El camino fue caro, agotador. Lucía logró el embarazo en el cuarto intento. Las hormonas la hicieron engordar; la depresión la consumió. Pablo adelgazó, desgastado por sus ataques de llanto, sus risas sin motivo.
—Temo estornudar, toser… que todo se vaya al traste. No soportaría un quinto intento —confesó entre lágrimas—. Todo por aquel aborto… ¿Cómo no iba a hacerlo? Ahora pago las consecuencias.
Viajaron dos veces a la costa. Lucía estaba al borde del abismo, literalmente. Pablo fue su roca, su brisa cálida. Sin él, no habría resistido.
Ocho meses después, nació nuestra pequeña Martina. Los bebés FIV suelen nacer antes de tiempo.
La familia entera estalló de alegría… aunque la suegra de Lucía susurró a Pablo:
—¿Seguro que es tuya? La nariz no se parece a la tuya, y las orejas…
Con los años, Martina se volvió idéntica a su padre. Solo entonces la abuela calló.
Esos niños no llegan por casualidad. Son anhelados, amados, protegidos como tesoros. Su infancia es pura luz.
Tuvieron que mudarse. Un día, paseando con Martina por el parque, una enfermera gritó:
—¡Hola, abuelita del bebé de probeta!
Me quise hundir.
—¡Está usted loca! —le espeté—. Martina no es un experimento.

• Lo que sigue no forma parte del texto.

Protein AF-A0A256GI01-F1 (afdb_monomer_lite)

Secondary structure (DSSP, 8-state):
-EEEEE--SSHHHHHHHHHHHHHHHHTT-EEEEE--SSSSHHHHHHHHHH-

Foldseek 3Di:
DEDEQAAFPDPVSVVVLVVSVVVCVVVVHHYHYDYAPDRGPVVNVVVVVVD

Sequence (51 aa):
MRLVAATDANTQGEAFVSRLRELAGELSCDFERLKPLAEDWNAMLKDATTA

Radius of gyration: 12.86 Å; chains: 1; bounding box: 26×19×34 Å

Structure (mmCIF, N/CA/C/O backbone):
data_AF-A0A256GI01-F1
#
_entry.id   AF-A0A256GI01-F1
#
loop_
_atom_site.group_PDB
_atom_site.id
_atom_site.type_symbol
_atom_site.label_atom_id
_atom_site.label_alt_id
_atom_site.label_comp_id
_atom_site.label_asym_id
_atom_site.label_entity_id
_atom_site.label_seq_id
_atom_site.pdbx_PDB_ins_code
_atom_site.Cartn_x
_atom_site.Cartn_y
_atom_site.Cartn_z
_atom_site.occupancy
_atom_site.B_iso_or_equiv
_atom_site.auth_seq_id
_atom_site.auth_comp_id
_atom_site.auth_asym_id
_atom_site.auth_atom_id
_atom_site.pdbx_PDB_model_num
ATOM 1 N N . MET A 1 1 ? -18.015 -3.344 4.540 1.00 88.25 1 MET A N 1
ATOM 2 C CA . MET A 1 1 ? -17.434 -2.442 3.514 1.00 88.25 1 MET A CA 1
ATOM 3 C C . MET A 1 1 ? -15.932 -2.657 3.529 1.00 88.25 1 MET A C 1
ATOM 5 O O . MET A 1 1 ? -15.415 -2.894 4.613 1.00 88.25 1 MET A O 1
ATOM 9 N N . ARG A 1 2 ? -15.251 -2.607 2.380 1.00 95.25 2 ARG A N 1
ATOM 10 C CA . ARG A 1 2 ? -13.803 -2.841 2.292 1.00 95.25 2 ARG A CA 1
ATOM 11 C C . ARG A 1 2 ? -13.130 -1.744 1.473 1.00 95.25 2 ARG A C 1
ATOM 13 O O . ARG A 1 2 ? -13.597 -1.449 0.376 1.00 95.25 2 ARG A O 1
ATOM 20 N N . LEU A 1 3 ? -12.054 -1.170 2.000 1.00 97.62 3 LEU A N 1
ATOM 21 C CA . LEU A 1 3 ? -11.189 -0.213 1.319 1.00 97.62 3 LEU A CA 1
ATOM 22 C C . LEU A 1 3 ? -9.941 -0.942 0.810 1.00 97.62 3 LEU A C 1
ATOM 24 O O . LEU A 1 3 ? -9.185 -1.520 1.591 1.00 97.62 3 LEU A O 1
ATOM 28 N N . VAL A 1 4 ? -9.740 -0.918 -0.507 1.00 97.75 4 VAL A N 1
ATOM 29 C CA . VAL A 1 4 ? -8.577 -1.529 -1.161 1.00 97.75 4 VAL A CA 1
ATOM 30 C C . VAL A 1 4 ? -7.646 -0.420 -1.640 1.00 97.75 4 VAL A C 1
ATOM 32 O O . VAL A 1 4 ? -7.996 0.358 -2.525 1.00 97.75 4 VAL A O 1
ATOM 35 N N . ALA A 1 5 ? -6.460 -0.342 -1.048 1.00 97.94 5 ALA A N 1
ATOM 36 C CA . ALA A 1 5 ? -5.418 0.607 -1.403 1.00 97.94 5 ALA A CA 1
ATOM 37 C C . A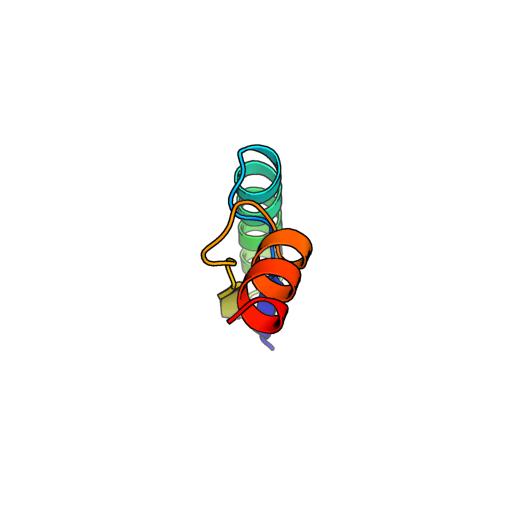LA A 1 5 ? -4.472 -0.016 -2.439 1.00 97.94 5 ALA A C 1
ATOM 39 O O . ALA A 1 5 ? -3.548 -0.747 -2.082 1.00 97.94 5 ALA A O 1
ATOM 40 N N . ALA A 1 6 ? -4.703 0.265 -3.721 1.00 98.00 6 ALA A N 1
ATOM 41 C CA . ALA A 1 6 ? -3.773 -0.073 -4.797 1.00 98.00 6 ALA A CA 1
ATOM 42 C C . ALA A 1 6 ? -2.725 1.042 -4.937 1.00 98.00 6 ALA A C 1
ATOM 44 O O . ALA A 1 6 ? -2.932 1.999 -5.678 1.00 98.00 6 ALA A O 1
ATOM 45 N N . THR A 1 7 ? -1.627 0.954 -4.183 1.00 98.25 7 THR A N 1
ATOM 46 C CA . THR A 1 7 ? -0.554 1.965 -4.191 1.00 98.25 7 THR A CA 1
ATOM 47 C C . THR A 1 7 ? 0.716 1.430 -4.838 1.00 98.25 7 THR A C 1
ATOM 49 O O . THR A 1 7 ? 0.938 0.219 -4.876 1.00 98.25 7 THR A O 1
ATOM 52 N N . ASP A 1 8 ? 1.550 2.336 -5.343 1.00 98.12 8 ASP A N 1
ATOM 53 C CA . ASP 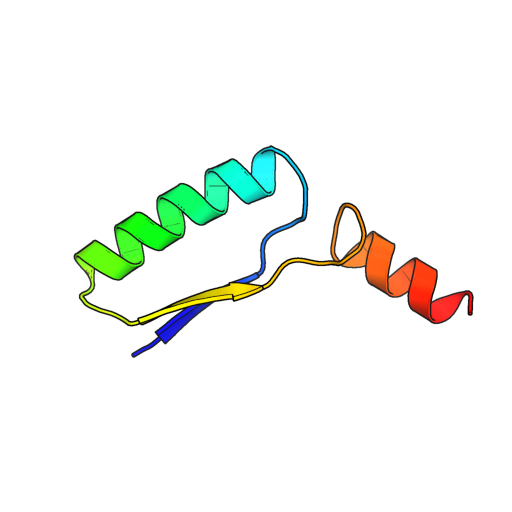A 1 8 ? 2.843 1.989 -5.932 1.00 98.12 8 ASP A CA 1
ATOM 54 C C . ASP A 1 8 ? 3.792 1.355 -4.901 1.00 98.12 8 ASP A C 1
ATOM 56 O O . ASP A 1 8 ? 3.633 1.501 -3.681 1.00 98.12 8 ASP A O 1
ATOM 60 N N . ALA A 1 9 ? 4.808 0.647 -5.390 1.00 97.69 9 ALA A N 1
ATOM 61 C CA . ALA A 1 9 ? 5.821 -0.014 -4.574 1.00 97.69 9 ALA A CA 1
ATOM 62 C C . ALA A 1 9 ? 7.013 0.908 -4.261 1.00 97.69 9 ALA A C 1
ATOM 64 O O . ALA A 1 9 ? 8.160 0.466 -4.234 1.00 97.69 9 ALA A O 1
ATOM 65 N N . ASN A 1 10 ? 6.739 2.188 -4.004 1.00 97.12 10 ASN A N 1
ATOM 66 C CA . ASN A 1 10 ? 7.738 3.214 -3.714 1.00 97.12 10 ASN A CA 1
ATOM 67 C C . ASN A 1 10 ? 7.412 3.968 -2.410 1.00 97.12 10 ASN A C 1
ATOM 69 O O . ASN A 1 10 ? 6.355 3.783 -1.804 1.00 97.12 10 ASN A O 1
ATOM 73 N N . THR A 1 11 ? 8.314 4.853 -1.976 1.00 97.81 11 THR A N 1
ATOM 74 C CA . THR A 1 11 ? 8.165 5.628 -0.729 1.00 97.81 11 THR A CA 1
ATOM 75 C C . THR A 1 11 ? 6.871 6.445 -0.677 1.00 97.81 11 THR A C 1
ATOM 77 O O . THR A 1 11 ? 6.284 6.596 0.394 1.00 97.81 11 THR A O 1
ATOM 80 N N . GLN A 1 12 ? 6.393 6.957 -1.816 1.00 97.06 12 GLN A N 1
ATOM 81 C CA . GLN A 1 12 ? 5.124 7.686 -1.859 1.00 97.06 12 GLN A CA 1
ATOM 82 C C . GLN A 1 12 ?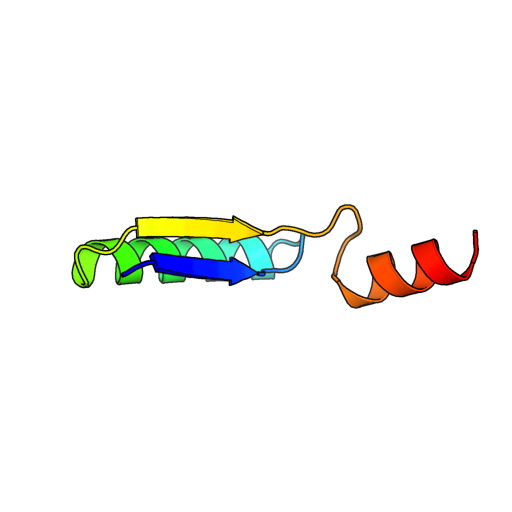 3.950 6.731 -1.620 1.00 97.06 12 GLN A C 1
ATOM 84 O O . GLN A 1 12 ? 3.091 7.012 -0.786 1.00 97.06 12 GLN A O 1
ATOM 89 N N . GLY A 1 13 ? 3.945 5.569 -2.276 1.00 98.06 13 GLY A N 1
ATOM 90 C CA . GLY A 1 13 ? 2.937 4.531 -2.074 1.00 98.06 13 GLY A CA 1
ATOM 91 C C . GLY A 1 13 ? 2.874 4.007 -0.634 1.00 98.06 13 GLY A C 1
ATOM 92 O O . GLY A 1 13 ? 1.776 3.723 -0.144 1.00 98.06 13 GLY A O 1
ATOM 93 N N . GLU A 1 14 ? 4.012 3.949 0.068 1.00 97.94 14 GLU A N 1
ATOM 94 C CA . GLU A 1 14 ? 4.078 3.649 1.509 1.00 97.94 14 GLU A CA 1
ATOM 95 C C . GLU A 1 14 ? 3.459 4.765 2.375 1.00 97.94 14 GLU A C 1
ATOM 97 O O . GLU A 1 14 ? 2.732 4.492 3.332 1.00 97.94 14 GLU A O 1
ATOM 102 N N . ALA A 1 15 ? 3.682 6.036 2.030 1.00 97.88 15 ALA A N 1
ATOM 103 C CA . ALA A 1 15 ? 3.062 7.150 2.747 1.00 97.88 15 ALA A CA 1
ATOM 104 C C . ALA A 1 15 ? 1.531 7.158 2.570 1.00 97.88 15 ALA A C 1
ATOM 106 O O . ALA A 1 15 ? 0.782 7.288 3.542 1.00 97.88 15 ALA A O 1
ATOM 107 N N . PHE A 1 16 ? 1.052 6.952 1.339 1.00 97.31 16 PHE A N 1
ATOM 108 C CA . PHE A 1 16 ? -0.381 6.930 1.040 1.00 97.31 16 PHE A CA 1
ATOM 109 C C . PHE A 1 16 ? -1.103 5.747 1.688 1.00 97.31 16 PHE A C 1
ATOM 111 O O . PHE A 1 16 ? -2.188 5.930 2.244 1.00 97.31 16 PHE A O 1
ATOM 118 N N . VAL A 1 17 ? -0.516 4.544 1.670 1.00 98.25 17 VAL A N 1
ATOM 119 C CA . VAL A 1 17 ? -1.160 3.372 2.282 1.00 98.25 17 VAL A CA 1
ATOM 120 C C . VAL A 1 17 ? -1.334 3.540 3.793 1.00 98.25 17 VAL A C 1
ATOM 122 O O . VAL A 1 17 ? -2.354 3.111 4.331 1.00 98.25 17 VAL A O 1
ATOM 125 N N . SER A 1 18 ? -0.396 4.215 4.471 1.00 98.06 18 SER A N 1
ATOM 126 C CA . SER A 1 18 ? -0.520 4.514 5.902 1.00 98.06 18 SER A CA 1
ATOM 127 C C . SER A 1 18 ? -1.766 5.352 6.177 1.00 98.06 18 SER A C 1
ATOM 129 O O . SER A 1 18 ? -2.594 4.973 7.006 1.00 98.06 18 SER A O 1
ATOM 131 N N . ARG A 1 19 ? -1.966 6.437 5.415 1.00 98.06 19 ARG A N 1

El rumor se esparció. Los vecinos fisgoneaban con preguntas indiscretas. Temían que alguien le contara a la niña su origen antes de tiempo. Las palabras vuelan.
Al final, vendieron el piso y se marcharon.
Hoy, Martina tiene cinco años. Alegre, lista, traviesa. Adora el colegio, lidera a los otros niños y inventa excusas torpes.
Tiene alergias, visita al logopeda por su ceceo y usa gafas. Nada que no sufran otros niños. Lo importante es que Lucía y Pablo lograron su sueño.
Y nosotros… no concebimos la vida sin nuestra nieta, esa pequeña revolucionaria de risa contagiosa.